Дружба связывала очень многих актеров, примерно однолеток. Параллельно шла работа в театрах. Мы очень много играли. Играли пьесы, которые отвечали тому дню, — комсомольские, молодежные. Их уже благополучно забыли.
С приходом в 1963 года Анатолия Эфроса Ленком окатила свежая струя, открылись новые горизонты. Его режиссура не была показной, громкой, скорее камерной — но именно это было его визитной карточкой. Он отличался особым стилем работы с актерами, скромностью, душевностью, умением находить с людьми общий язык. Был особенный всплеск интереса к нашему театру.
О работе с Эфросом мы все вспоминаем с улыбкой, с огромным удовольствием — и это, пожалуй, самый важный показатель успеха в театральной среде. Трудные времена закончились — вернулась зрительская любовь, вернулись уважение и почет к театру. Блестящая плеяда актеров творила тогда в Ленкоме — Александр Збруев, Леонид Марков, Валентин Гафт, Ольга Яковлева, Всеволод Ларионов, Слава Богачев. К нам примкнула большая группа из капустников, которыми руководил Ширвиндт: актеры Никита Подгорный, Миша Козаков, Андрюша Миронов, Майя Менглет, Леонид Сатановский.
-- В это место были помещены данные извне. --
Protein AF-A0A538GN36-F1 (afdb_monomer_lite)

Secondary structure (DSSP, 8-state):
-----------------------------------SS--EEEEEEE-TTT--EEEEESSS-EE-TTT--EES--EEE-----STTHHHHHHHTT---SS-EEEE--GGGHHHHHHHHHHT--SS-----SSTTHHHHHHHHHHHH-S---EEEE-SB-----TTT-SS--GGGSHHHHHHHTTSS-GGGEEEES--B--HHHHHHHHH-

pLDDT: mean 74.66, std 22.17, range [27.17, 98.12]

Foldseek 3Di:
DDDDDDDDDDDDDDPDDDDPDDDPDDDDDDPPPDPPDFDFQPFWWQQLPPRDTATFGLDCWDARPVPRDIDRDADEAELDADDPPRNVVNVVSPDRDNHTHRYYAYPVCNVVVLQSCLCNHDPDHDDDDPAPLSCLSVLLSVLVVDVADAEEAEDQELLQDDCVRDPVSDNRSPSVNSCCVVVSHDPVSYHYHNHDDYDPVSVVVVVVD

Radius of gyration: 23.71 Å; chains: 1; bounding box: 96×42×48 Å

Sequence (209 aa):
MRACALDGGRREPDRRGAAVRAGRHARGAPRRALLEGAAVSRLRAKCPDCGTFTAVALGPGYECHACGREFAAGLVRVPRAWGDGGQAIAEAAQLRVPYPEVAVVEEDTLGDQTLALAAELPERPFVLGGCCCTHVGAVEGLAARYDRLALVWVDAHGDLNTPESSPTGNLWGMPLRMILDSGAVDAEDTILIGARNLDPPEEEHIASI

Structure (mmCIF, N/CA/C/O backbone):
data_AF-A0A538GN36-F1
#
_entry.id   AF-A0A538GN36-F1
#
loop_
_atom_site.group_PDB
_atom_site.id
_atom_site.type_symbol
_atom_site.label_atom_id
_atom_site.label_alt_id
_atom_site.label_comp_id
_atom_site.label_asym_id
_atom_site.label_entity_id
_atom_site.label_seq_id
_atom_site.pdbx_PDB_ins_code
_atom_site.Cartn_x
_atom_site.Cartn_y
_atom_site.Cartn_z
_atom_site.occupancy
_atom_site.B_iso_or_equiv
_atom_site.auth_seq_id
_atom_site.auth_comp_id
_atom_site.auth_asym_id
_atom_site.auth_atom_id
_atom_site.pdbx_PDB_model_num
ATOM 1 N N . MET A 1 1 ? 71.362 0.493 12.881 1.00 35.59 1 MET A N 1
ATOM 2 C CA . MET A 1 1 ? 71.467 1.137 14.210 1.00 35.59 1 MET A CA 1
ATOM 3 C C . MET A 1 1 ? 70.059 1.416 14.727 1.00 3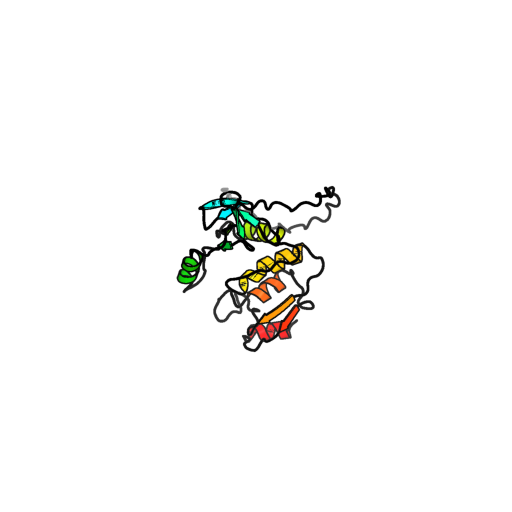5.59 1 MET A C 1
ATOM 5 O O . MET A 1 1 ? 69.193 1.705 13.915 1.00 35.59 1 MET A O 1
ATOM 9 N N . ARG A 1 2 ? 69.859 1.240 16.042 1.00 28.53 2 ARG A N 1
ATOM 10 C CA . ARG A 1 2 ? 68.654 1.505 16.874 1.00 28.53 2 ARG A CA 1
ATOM 11 C C . ARG A 1 2 ? 68.120 2.950 16.666 1.00 28.53 2 ARG A C 1
ATOM 13 O O . ARG A 1 2 ? 68.895 3.764 16.185 1.00 28.53 2 ARG A O 1
ATOM 20 N N . ALA A 1 3 ? 66.885 3.366 16.989 1.00 30.64 3 ALA A N 1
ATOM 21 C CA . ALA A 1 3 ? 66.039 3.135 18.178 1.00 30.64 3 ALA A CA 1
ATOM 22 C C . ALA A 1 3 ? 64.565 3.581 17.899 1.00 30.64 3 ALA A C 1
ATOM 24 O O . ALA A 1 3 ? 64.363 4.458 17.069 1.00 30.64 3 ALA A O 1
ATOM 25 N N . CYS A 1 4 ? 63.531 2.853 18.351 1.00 28.83 4 CYS A N 1
ATOM 26 C CA . CYS A 1 4 ? 62.664 3.031 19.550 1.00 28.83 4 CYS A CA 1
ATOM 27 C C . CYS A 1 4 ? 61.725 4.265 19.628 1.00 28.83 4 CYS A C 1
ATOM 29 O O . CYS A 1 4 ? 62.210 5.372 19.807 1.00 28.83 4 CYS A O 1
ATOM 31 N N . ALA A 1 5 ? 60.410 3.950 19.664 1.00 31.12 5 ALA A N 1
ATOM 32 C CA . ALA A 1 5 ? 59.276 4.470 20.472 1.00 31.12 5 ALA A CA 1
ATOM 33 C C . ALA A 1 5 ? 58.951 5.988 20.447 1.00 31.12 5 ALA A C 1
ATOM 35 O O . ALA A 1 5 ? 59.836 6.821 20.552 1.00 31.12 5 ALA A O 1
ATOM 36 N N . LEU A 1 6 ? 57.685 6.415 20.326 1.00 33.84 6 LEU A N 1
ATOM 37 C CA . LEU A 1 6 ? 56.672 6.340 21.391 1.00 33.84 6 LEU A CA 1
ATOM 38 C C . LEU A 1 6 ? 55.220 6.164 20.902 1.00 33.84 6 LEU A C 1
ATOM 40 O O . LEU A 1 6 ? 54.824 6.571 19.815 1.00 33.84 6 LEU A O 1
ATOM 44 N N . ASP A 1 7 ? 54.484 5.547 21.819 1.00 29.80 7 ASP A N 1
ATOM 45 C CA . ASP A 1 7 ? 53.083 5.149 21.890 1.00 29.80 7 ASP A CA 1
ATOM 46 C C . ASP A 1 7 ? 52.095 6.335 21.918 1.00 29.80 7 ASP A C 1
ATOM 48 O O . ASP A 1 7 ? 52.431 7.437 22.354 1.00 29.80 7 ASP A O 1
ATOM 52 N N . GLY A 1 8 ? 50.855 6.098 21.489 1.00 29.72 8 GLY A N 1
ATOM 53 C CA . GLY A 1 8 ? 49.806 7.119 21.414 1.00 29.72 8 GLY A CA 1
ATOM 54 C C . GLY A 1 8 ? 48.522 6.602 20.774 1.00 29.72 8 GLY A C 1
ATOM 55 O O . GLY A 1 8 ? 48.077 7.113 19.751 1.00 29.72 8 GLY A O 1
ATOM 56 N N . GLY A 1 9 ? 47.954 5.542 21.351 1.00 30.84 9 GLY A N 1
ATOM 57 C CA . GLY A 1 9 ? 46.773 4.861 20.834 1.00 30.84 9 GLY A CA 1
ATOM 58 C C . GLY A 1 9 ? 45.523 5.736 20.669 1.00 30.84 9 GLY A C 1
ATOM 59 O O . GLY A 1 9 ? 45.114 6.473 21.566 1.00 30.84 9 GLY A O 1
ATOM 60 N N . ARG A 1 10 ? 44.831 5.527 19.546 1.00 30.64 10 ARG A N 1
ATOM 61 C CA . ARG A 1 10 ? 43.367 5.574 19.464 1.00 30.64 10 ARG A CA 1
ATOM 62 C C . ARG A 1 10 ? 42.915 4.296 18.769 1.00 30.64 10 ARG A C 1
ATOM 64 O O . ARG A 1 10 ? 43.315 4.024 17.644 1.00 30.64 10 ARG A O 1
ATOM 71 N N . ARG A 1 11 ? 42.157 3.478 19.502 1.00 31.53 11 ARG A N 1
ATOM 72 C CA . ARG A 1 11 ? 41.603 2.210 19.026 1.00 31.53 11 ARG A CA 1
ATOM 73 C C . ARG A 1 11 ? 40.481 2.495 18.035 1.00 31.53 11 ARG A C 1
ATOM 75 O O . ARG A 1 11 ? 39.514 3.172 18.369 1.00 31.53 11 ARG A O 1
ATOM 82 N N . GLU A 1 12 ? 40.641 1.953 16.844 1.00 34.53 12 GLU A N 1
ATOM 83 C CA . GLU A 1 12 ? 39.655 1.900 15.774 1.00 34.53 12 GLU A CA 1
ATOM 84 C C . GLU A 1 12 ? 38.712 0.712 16.051 1.00 34.53 12 GLU A C 1
ATOM 86 O O . GLU A 1 12 ? 39.207 -0.385 16.331 1.00 34.53 12 GLU A O 1
ATOM 91 N N . PRO A 1 13 ? 37.377 0.885 16.080 1.00 34.12 13 PRO A N 1
ATOM 92 C CA . PRO A 1 13 ? 36.485 -0.236 16.331 1.00 34.12 13 PRO A CA 1
ATOM 93 C C . PRO A 1 13 ? 36.322 -1.093 15.069 1.00 34.12 13 PRO A C 1
ATOM 95 O O . PRO A 1 13 ? 35.776 -0.670 14.050 1.00 34.12 13 PRO A O 1
ATOM 98 N N . ASP A 1 14 ? 36.823 -2.318 15.203 1.00 32.31 14 ASP A N 1
ATOM 99 C CA . ASP A 1 14 ? 36.712 -3.480 14.328 1.00 32.31 14 ASP A CA 1
ATOM 100 C C . ASP A 1 14 ? 35.282 -3.697 13.794 1.00 32.31 14 ASP A C 1
ATOM 102 O O . ASP A 1 14 ? 34.340 -3.960 14.544 1.00 32.31 14 ASP A O 1
ATOM 106 N N . ARG A 1 15 ? 35.120 -3.602 12.468 1.00 38.66 15 ARG A N 1
ATOM 107 C CA . ARG A 1 15 ? 33.905 -3.999 11.744 1.00 38.66 15 ARG A CA 1
ATOM 108 C C . ARG A 1 15 ? 33.990 -5.476 11.366 1.00 38.66 15 ARG A C 1
ATOM 110 O O . ARG A 1 15 ? 34.162 -5.800 10.192 1.00 38.66 15 ARG A O 1
ATOM 117 N N . ARG A 1 16 ? 33.821 -6.376 12.335 1.00 30.70 16 ARG A N 1
ATOM 118 C CA . ARG A 1 16 ? 33.481 -7.784 12.073 1.00 30.70 16 ARG A CA 1
ATOM 119 C C . ARG A 1 16 ? 32.542 -8.328 13.148 1.00 30.70 16 ARG A C 1
ATOM 121 O O . ARG A 1 16 ? 32.921 -8.466 14.302 1.00 30.70 16 ARG A O 1
ATOM 128 N N . GLY A 1 17 ? 31.341 -8.721 12.720 1.00 33.19 17 GLY A N 1
ATOM 129 C CA . GLY A 1 17 ? 30.508 -9.692 13.435 1.00 33.19 17 GLY A CA 1
ATOM 130 C C . GLY A 1 17 ? 29.246 -9.142 14.100 1.00 33.19 17 GLY A C 1
ATOM 131 O O . GLY A 1 17 ? 29.218 -8.938 15.305 1.00 33.19 17 GLY A O 1
ATOM 132 N N . ALA A 1 18 ? 28.157 -9.042 13.338 1.00 27.95 18 ALA A N 1
ATOM 133 C CA . ALA A 1 18 ? 26.803 -9.133 13.884 1.00 27.95 18 ALA A CA 1
ATOM 134 C C . ALA A 1 18 ? 25.899 -9.841 12.867 1.00 27.95 18 ALA A C 1
ATOM 136 O O . ALA A 1 18 ? 25.061 -9.241 12.205 1.00 27.95 18 ALA A O 1
ATOM 137 N N . ALA A 1 19 ? 26.120 -11.147 12.709 1.00 28.62 19 ALA A N 1
ATOM 138 C CA . ALA A 1 19 ? 25.121 -12.024 12.120 1.00 28.62 19 ALA A CA 1
ATOM 139 C C . ALA A 1 19 ? 23.900 -12.026 13.051 1.00 28.62 19 ALA A C 1
ATOM 141 O O . ALA A 1 19 ? 23.989 -12.487 14.193 1.00 28.62 19 ALA A O 1
ATOM 142 N N . VAL A 1 20 ? 22.778 -11.486 12.577 1.00 27.45 20 VAL A N 1
ATOM 143 C CA . VAL A 1 20 ? 21.489 -11.544 13.267 1.00 27.45 20 VAL A CA 1
ATOM 144 C C . VAL A 1 20 ? 21.074 -13.013 13.336 1.00 27.45 20 VAL A C 1
ATOM 146 O O . VAL A 1 20 ? 20.650 -13.617 12.354 1.00 27.45 20 VAL A O 1
ATOM 149 N N . ARG A 1 21 ? 21.264 -13.628 14.505 1.00 29.20 21 ARG A N 1
ATOM 150 C CA . ARG A 1 21 ? 20.759 -14.971 14.792 1.00 29.20 21 ARG A CA 1
ATOM 151 C C . ARG A 1 21 ? 19.245 -14.882 14.964 1.00 29.20 21 ARG A C 1
ATOM 153 O O . ARG A 1 21 ? 18.774 -14.434 16.005 1.00 29.20 21 ARG A O 1
ATOM 160 N N . ALA A 1 22 ? 18.498 -15.345 13.966 1.00 31.64 22 ALA A N 1
ATOM 161 C CA . ALA A 1 22 ? 17.076 -15.636 14.101 1.00 31.64 22 ALA A CA 1
ATOM 162 C C . ALA A 1 22 ? 16.881 -16.729 15.169 1.00 31.64 22 ALA A C 1
ATOM 164 O O . ALA A 1 22 ? 17.242 -17.895 14.978 1.00 31.64 22 ALA A O 1
ATOM 165 N N . GLY A 1 23 ? 16.362 -16.339 16.332 1.00 27.17 23 GLY A N 1
ATOM 166 C CA . GLY A 1 23 ? 16.026 -17.254 17.415 1.00 27.17 23 GLY A CA 1
ATOM 167 C C . GLY A 1 23 ? 14.770 -18.053 17.078 1.00 27.17 23 GLY A C 1
ATOM 168 O O . GLY A 1 23 ? 13.668 -17.515 17.069 1.00 27.17 23 GLY A O 1
ATOM 169 N N . ARG A 1 24 ? 14.930 -19.359 16.843 1.00 32.62 24 ARG A N 1
ATOM 170 C CA . ARG A 1 24 ? 13.832 -20.329 16.926 1.00 32.62 24 ARG A CA 1
ATOM 171 C C . ARG A 1 24 ? 13.439 -20.517 18.397 1.00 32.62 24 ARG A C 1
ATOM 173 O O . ARG A 1 24 ? 14.310 -20.690 19.241 1.00 32.62 24 ARG A O 1
ATOM 180 N N . HIS A 1 25 ? 12.128 -20.600 18.630 1.00 31.89 25 HIS A N 1
ATOM 181 C CA . HIS A 1 25 ? 11.424 -21.035 19.848 1.00 31.89 25 HIS A CA 1
ATOM 182 C C . HIS A 1 25 ? 11.071 -19.987 20.915 1.00 31.89 25 HIS A C 1
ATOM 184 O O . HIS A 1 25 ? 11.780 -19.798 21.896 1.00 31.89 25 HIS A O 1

Спектакли Эфроса «Снимается кино», «Мой бедный Марат», «Мольер», «Чайка», «В день свадьбы», «104 страницы про любовь» гремели по всей Москве. В основном режиссер обращался к современной драматургии — Розов, Арбузов, Радзинский. Его постановки заставляли задуматься о судьбе интеллигенции, о месте личности в современном обществе, о романтике и лирике в жизни.